There’s been a cultural push going on for years now to get female characters in mainstream films some agency, self-respect, confidence, and capability, to make them more than the cringing victims and eventual trophies of 1980s action films, or the grunting, glowering, sexless-yet-sexualized types that followed, modeled on the groundbreaking badass Vasquez in Aliens. The idea of the Strong Female Character—someone with her own identity, agenda, and story purpose—has thoroughly pervaded the conversation about what’s wrong with the way women are often perceived and portrayed today, in comics, videogames, and film especially.
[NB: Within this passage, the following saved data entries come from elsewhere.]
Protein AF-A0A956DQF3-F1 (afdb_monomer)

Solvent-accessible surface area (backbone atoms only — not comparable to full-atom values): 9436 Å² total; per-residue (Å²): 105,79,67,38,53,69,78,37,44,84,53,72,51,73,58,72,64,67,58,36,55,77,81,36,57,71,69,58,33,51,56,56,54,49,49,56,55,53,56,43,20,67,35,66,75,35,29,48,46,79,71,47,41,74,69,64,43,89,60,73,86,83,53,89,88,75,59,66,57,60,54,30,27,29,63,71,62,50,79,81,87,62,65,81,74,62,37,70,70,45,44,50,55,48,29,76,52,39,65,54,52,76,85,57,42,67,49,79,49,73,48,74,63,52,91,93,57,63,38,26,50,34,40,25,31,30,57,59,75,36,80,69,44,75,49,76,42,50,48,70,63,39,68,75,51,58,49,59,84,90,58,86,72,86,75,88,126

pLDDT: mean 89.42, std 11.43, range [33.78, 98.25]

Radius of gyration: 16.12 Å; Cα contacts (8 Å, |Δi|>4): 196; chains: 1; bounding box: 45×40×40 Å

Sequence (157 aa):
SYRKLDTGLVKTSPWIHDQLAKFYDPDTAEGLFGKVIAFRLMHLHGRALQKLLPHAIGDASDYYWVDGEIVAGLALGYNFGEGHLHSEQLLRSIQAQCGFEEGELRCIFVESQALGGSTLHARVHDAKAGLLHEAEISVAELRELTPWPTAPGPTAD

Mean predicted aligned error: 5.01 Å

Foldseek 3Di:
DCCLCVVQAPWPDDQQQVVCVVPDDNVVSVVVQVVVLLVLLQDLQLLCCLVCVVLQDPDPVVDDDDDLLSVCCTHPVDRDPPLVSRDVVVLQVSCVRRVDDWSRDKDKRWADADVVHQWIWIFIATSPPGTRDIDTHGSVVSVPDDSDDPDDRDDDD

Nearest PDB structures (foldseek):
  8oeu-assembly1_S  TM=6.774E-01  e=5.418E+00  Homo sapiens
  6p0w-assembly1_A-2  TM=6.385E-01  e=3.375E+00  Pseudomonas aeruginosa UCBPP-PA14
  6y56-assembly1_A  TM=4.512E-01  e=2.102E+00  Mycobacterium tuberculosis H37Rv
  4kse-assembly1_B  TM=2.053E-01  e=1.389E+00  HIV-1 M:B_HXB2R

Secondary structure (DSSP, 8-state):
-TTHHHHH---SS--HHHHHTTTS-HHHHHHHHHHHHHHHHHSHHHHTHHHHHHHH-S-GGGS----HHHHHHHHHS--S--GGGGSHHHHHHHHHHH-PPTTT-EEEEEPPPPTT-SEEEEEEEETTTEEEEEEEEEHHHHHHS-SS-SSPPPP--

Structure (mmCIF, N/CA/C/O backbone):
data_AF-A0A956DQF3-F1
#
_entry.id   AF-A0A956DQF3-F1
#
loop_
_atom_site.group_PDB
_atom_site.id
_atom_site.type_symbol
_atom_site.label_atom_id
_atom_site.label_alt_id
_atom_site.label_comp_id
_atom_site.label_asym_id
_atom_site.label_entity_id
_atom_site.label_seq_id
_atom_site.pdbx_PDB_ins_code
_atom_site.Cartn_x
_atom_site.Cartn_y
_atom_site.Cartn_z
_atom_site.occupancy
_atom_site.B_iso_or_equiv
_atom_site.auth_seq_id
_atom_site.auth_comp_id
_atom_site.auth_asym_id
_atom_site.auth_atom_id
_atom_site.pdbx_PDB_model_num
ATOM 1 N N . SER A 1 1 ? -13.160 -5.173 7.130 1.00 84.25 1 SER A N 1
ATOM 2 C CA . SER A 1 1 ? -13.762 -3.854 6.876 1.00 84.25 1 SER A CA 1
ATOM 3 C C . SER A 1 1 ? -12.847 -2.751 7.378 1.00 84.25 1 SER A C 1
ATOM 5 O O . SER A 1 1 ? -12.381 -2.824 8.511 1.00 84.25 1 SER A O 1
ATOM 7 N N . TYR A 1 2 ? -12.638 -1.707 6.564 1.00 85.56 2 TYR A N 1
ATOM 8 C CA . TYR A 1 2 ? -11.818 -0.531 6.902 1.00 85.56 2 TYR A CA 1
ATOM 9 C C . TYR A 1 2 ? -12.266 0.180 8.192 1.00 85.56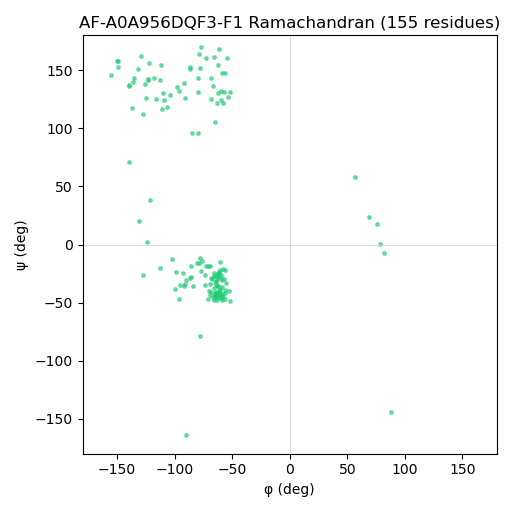 2 TYR A C 1
ATOM 11 O O . TYR A 1 2 ? -11.457 0.834 8.839 1.00 85.56 2 TYR A O 1
ATOM 19 N N . ARG A 1 3 ? -13.522 -0.006 8.624 1.00 90.19 3 ARG A N 1
ATOM 20 C CA . ARG A 1 3 ? -14.060 0.532 9.888 1.00 90.19 3 ARG A CA 1
ATOM 21 C C . ARG A 1 3 ? -13.289 0.086 11.134 1.00 90.19 3 ARG A C 1
ATOM 23 O O . ARG A 1 3 ? -13.343 0.772 12.147 1.00 90.19 3 ARG A O 1
ATOM 30 N N . LYS A 1 4 ? -12.535 -1.021 11.072 1.00 94.25 4 LYS A N 1
ATOM 31 C CA . LYS A 1 4 ? -11.630 -1.421 12.165 1.00 94.25 4 LYS A CA 1
ATOM 32 C C . LYS A 1 4 ? -10.569 -0.351 12.463 1.00 94.25 4 LYS A C 1
ATOM 34 O O . LYS A 1 4 ? -10.131 -0.250 13.603 1.00 94.25 4 LYS A O 1
ATOM 39 N N . LEU A 1 5 ? -10.217 0.486 11.480 1.00 92.12 5 LEU A N 1
ATOM 40 C CA . LEU A 1 5 ? -9.334 1.638 11.678 1.00 92.12 5 LEU A CA 1
ATOM 41 C C . LEU A 1 5 ? -9.958 2.692 12.605 1.00 92.12 5 LEU A C 1
ATOM 43 O O . LEU A 1 5 ? -9.233 3.338 13.350 1.00 92.12 5 LEU A O 1
ATOM 47 N N . ASP A 1 6 ? -11.284 2.864 12.589 1.00 90.69 6 ASP A N 1
ATOM 48 C CA . ASP A 1 6 ? -11.972 3.856 13.428 1.00 90.69 6 ASP A CA 1
ATOM 49 C C . ASP A 1 6 ? -12.018 3.441 14.897 1.00 90.69 6 ASP A C 1
ATOM 51 O O . ASP A 1 6 ? -11.948 4.285 15.786 1.00 90.69 6 ASP A O 1
ATOM 55 N N . THR A 1 7 ? -12.148 2.139 15.152 1.00 91.38 7 THR A N 1
ATOM 56 C CA . THR A 1 7 ? -12.229 1.594 16.511 1.00 91.38 7 THR A CA 1
ATOM 57 C C . THR A 1 7 ? -10.863 1.248 17.090 1.00 91.38 7 THR A C 1
ATOM 59 O O . THR A 1 7 ? -10.695 1.284 18.304 1.00 91.38 7 THR A O 1
ATOM 62 N N . GLY A 1 8 ? -9.913 0.858 16.235 1.00 92.69 8 GLY A N 1
ATOM 63 C CA . GLY A 1 8 ? -8.603 0.358 16.644 1.00 92.69 8 GLY A CA 1
ATOM 64 C C . GLY A 1 8 ? -7.516 1.427 16.722 1.00 92.69 8 GLY A C 1
ATOM 65 O O . GLY A 1 8 ? -6.558 1.239 17.462 1.00 92.69 8 GLY A O 1
ATOM 66 N N . LEU A 1 9 ? -7.640 2.544 15.994 1.00 93.75 9 LEU A N 1
ATOM 67 C CA . LEU A 1 9 ? -6.606 3.581 15.949 1.00 93.75 9 LEU A CA 1
ATOM 68 C C . LEU A 1 9 ? -7.066 4.883 16.600 1.00 93.75 9 LEU A C 1
ATOM 70 O O . LEU A 1 9 ? -8.176 5.364 16.376 1.00 93.75 9 LEU A O 1
ATOM 74 N N . VAL A 1 10 ? -6.145 5.531 17.314 1.00 93.62 10 VAL A N 1
ATOM 75 C CA . VAL A 1 10 ? -6.261 6.960 17.617 1.00 93.62 10 VAL A CA 1
ATOM 76 C C . VAL A 1 10 ? -5.811 7.731 16.380 1.00 93.62 10 VAL A C 1
ATOM 78 O O . VAL A 1 10 ? -4.619 7.916 16.148 1.00 93.62 10 VAL A O 1
ATOM 81 N N . LYS A 1 11 ? -6.774 8.138 15.553 1.00 91.75 11 LYS A N 1
ATOM 82 C CA . LYS A 1 11 ? -6.511 8.833 14.288 1.00 91.75 11 LYS A CA 1
ATOM 83 C C . LYS A 1 11 ? -6.385 10.339 14.478 1.00 91.75 11 LYS A C 1
ATOM 85 O O . LYS A 1 11 ? -7.051 10.931 15.325 1.00 91.75 11 LYS A O 1
ATOM 90 N N . THR A 1 12 ? -5.608 10.975 13.610 1.00 90.38 12 THR A N 1
ATOM 91 C CA . THR A 1 12 ? -5.473 12.442 13.574 1.00 90.38 12 THR A CA 1
ATOM 92 C C . THR A 1 12 ? -6.667 13.129 12.911 1.00 90.38 12 THR A C 1
ATOM 94 O O . THR A 1 12 ? -6.927 14.305 13.160 1.00 90.38 12 THR A O 1
ATOM 97 N N . SER A 1 13 ? -7.408 12.400 12.070 1.00 89.00 13 SER A N 1
ATOM 98 C CA . SER A 1 13 ? -8.578 12.906 11.354 1.00 89.00 13 SER A CA 1
ATOM 99 C C . SER A 1 13 ? -9.640 11.815 11.096 1.00 89.00 13 SER A C 1
ATOM 101 O O . SER A 1 13 ? -9.335 10.616 11.138 1.00 89.00 13 SER A O 1
ATOM 103 N N . PRO A 1 14 ? -10.916 12.202 10.863 1.00 90.12 14 PRO A N 1
ATOM 104 C CA . PRO A 1 14 ? -11.978 11.278 10.448 1.00 90.12 14 PRO A CA 1
ATOM 105 C C . PRO A 1 14 ? -11.677 10.618 9.102 1.00 90.12 14 PRO A C 1
ATOM 107 O O . PRO A 1 14 ? -10.791 11.066 8.381 1.00 90.12 14 PRO A O 1
ATOM 110 N N . TRP A 1 15 ? -12.430 9.583 8.726 1.00 90.38 15 TRP A N 1
ATOM 111 C CA . TRP A 1 15 ? -12.280 8.969 7.404 1.00 90.38 15 TRP A CA 1
ATOM 112 C C . TRP A 1 15 ? -12.459 10.003 6.279 1.00 90.38 15 TRP A C 1
ATOM 114 O O . TRP A 1 15 ? -13.225 10.953 6.434 1.00 90.38 15 TRP A O 1
ATOM 124 N N . ILE A 1 16 ? -11.753 9.846 5.153 1.00 88.88 16 ILE A N 1
ATOM 125 C CA . ILE A 1 16 ? -11.722 10.867 4.088 1.00 88.88 16 ILE A CA 1
ATOM 126 C C . ILE A 1 16 ? -13.124 11.217 3.568 1.00 88.88 16 ILE A C 1
ATOM 128 O O . ILE A 1 16 ? -13.437 12.392 3.385 1.00 88.88 16 ILE A O 1
ATOM 132 N N . HIS A 1 17 ? -14.002 10.221 3.436 1.00 88.62 17 HIS A N 1
ATOM 133 C CA . HIS A 1 17 ? -15.391 10.440 3.030 1.00 88.62 17 HIS A CA 1
ATOM 134 C C . HIS A 1 17 ? -16.191 11.222 4.066 1.00 88.62 17 HIS A C 1
ATOM 136 O O . HIS A 1 17 ? -16.947 12.111 3.694 1.00 88.62 17 HIS A O 1
ATOM 142 N N . ASP A 1 18 ? -15.963 10.993 5.361 1.00 90.75 18 ASP A N 1
ATOM 143 C CA . ASP A 1 18 ? -16.622 11.755 6.431 1.00 90.75 18 ASP A CA 1
ATOM 144 C C . ASP A 1 18 ? -16.149 13.215 6.465 1.00 90.75 18 ASP A C 1
ATOM 146 O O . ASP A 1 18 ? -16.875 14.115 6.894 1.00 90.75 18 ASP A O 1
ATOM 150 N N . GLN A 1 19 ? -14.911 13.471 6.031 1.00 91.81 19 GLN A N 1
ATOM 151 C CA . GLN A 1 19 ? -14.399 14.829 5.873 1.00 91.81 19 GLN A CA 1
ATOM 152 C C . GLN A 1 19 ? -15.067 15.527 4.682 1.00 91.81 19 GLN A C 1
ATOM 154 O O . GLN A 1 19 ? -15.527 16.660 4.826 1.00 91.81 19 GLN A O 1
ATOM 159 N N . LEU A 1 20 ? -15.149 14.849 3.531 1.00 92.62 20 LEU A N 1
ATOM 160 C CA . LEU A 1 20 ? -15.742 15.387 2.302 1.00 92.62 20 LEU A CA 1
ATOM 161 C C . LEU A 1 20 ? -17.262 15.560 2.398 1.00 92.62 20 LEU A C 1
ATOM 163 O O . LEU A 1 20 ? -17.783 16.546 1.880 1.00 92.62 20 LEU A O 1
ATOM 167 N N . ALA A 1 21 ? -17.958 14.683 3.123 1.00 92.31 21 ALA A N 1
ATOM 168 C CA . ALA A 1 21 ? -19.409 14.729 3.324 1.00 92.31 21 ALA A CA 1
ATOM 169 C C . ALA A 1 21 ? -19.899 16.013 4.021 1.00 92.31 21 ALA A C 1
ATOM 171 O O . ALA A 1 21 ? -21.086 16.329 3.994 1.00 92.31 21 ALA A O 1
ATOM 172 N N . LYS A 1 22 ? -18.996 16.784 4.641 1.00 93.88 22 LYS A N 1
ATOM 173 C CA . LYS A 1 22 ? -19.310 18.107 5.207 1.00 93.88 22 LYS A CA 1
ATOM 174 C C . LYS A 1 22 ? -19.516 19.184 4.139 1.00 93.88 22 LYS A C 1
ATOM 176 O O . LYS A 1 22 ? -20.062 20.239 4.450 1.00 93.88 22 LYS A O 1
ATOM 181 N N . PHE A 1 23 ? -19.036 18.944 2.920 1.00 95.94 23 PHE A N 1
ATOM 182 C CA . PHE A 1 23 ? -18.955 19.941 1.852 1.00 95.94 23 PHE A CA 1
ATOM 183 C C . PHE A 1 23 ? -19.596 19.480 0.542 1.00 95.94 23 PHE A C 1
ATOM 185 O O . PHE A 1 23 ? -20.027 20.321 -0.243 1.00 95.94 23 PHE A O 1
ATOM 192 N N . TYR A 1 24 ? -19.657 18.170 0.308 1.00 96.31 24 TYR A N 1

Sophia McDougall has intelligently dissected and dismissed the phrase, and artists Kate Beaton, Carly Monardo, Meredith Gran have hilariously lampooned what it often becomes in comics. “Strong Female Character” is just as often used derisively as descriptively, because it’s such a simplistic, low bar to vault, and it’s more a marketing term than a meaningful goal. But just as it remains frustratingly uncommon for films to fail the simple, low-bar Bechdel Test, it’s still rare to see films in the mainstream action/horror/science-fiction/fantasy realm introduce women with any kind of meaningful strength, or women who go past a few simple stereotypes.

 

And even when they do, the writers often seem lost after that point. Bringing in a Strong Female Character™ isn’t actually a feminist statement, or an inclusionary statement, or even a basic equality statement, if the character doesn’t have any reason to be in the story except to let filmmakers point at her on the poster and say “See? This film totally respects strong women!”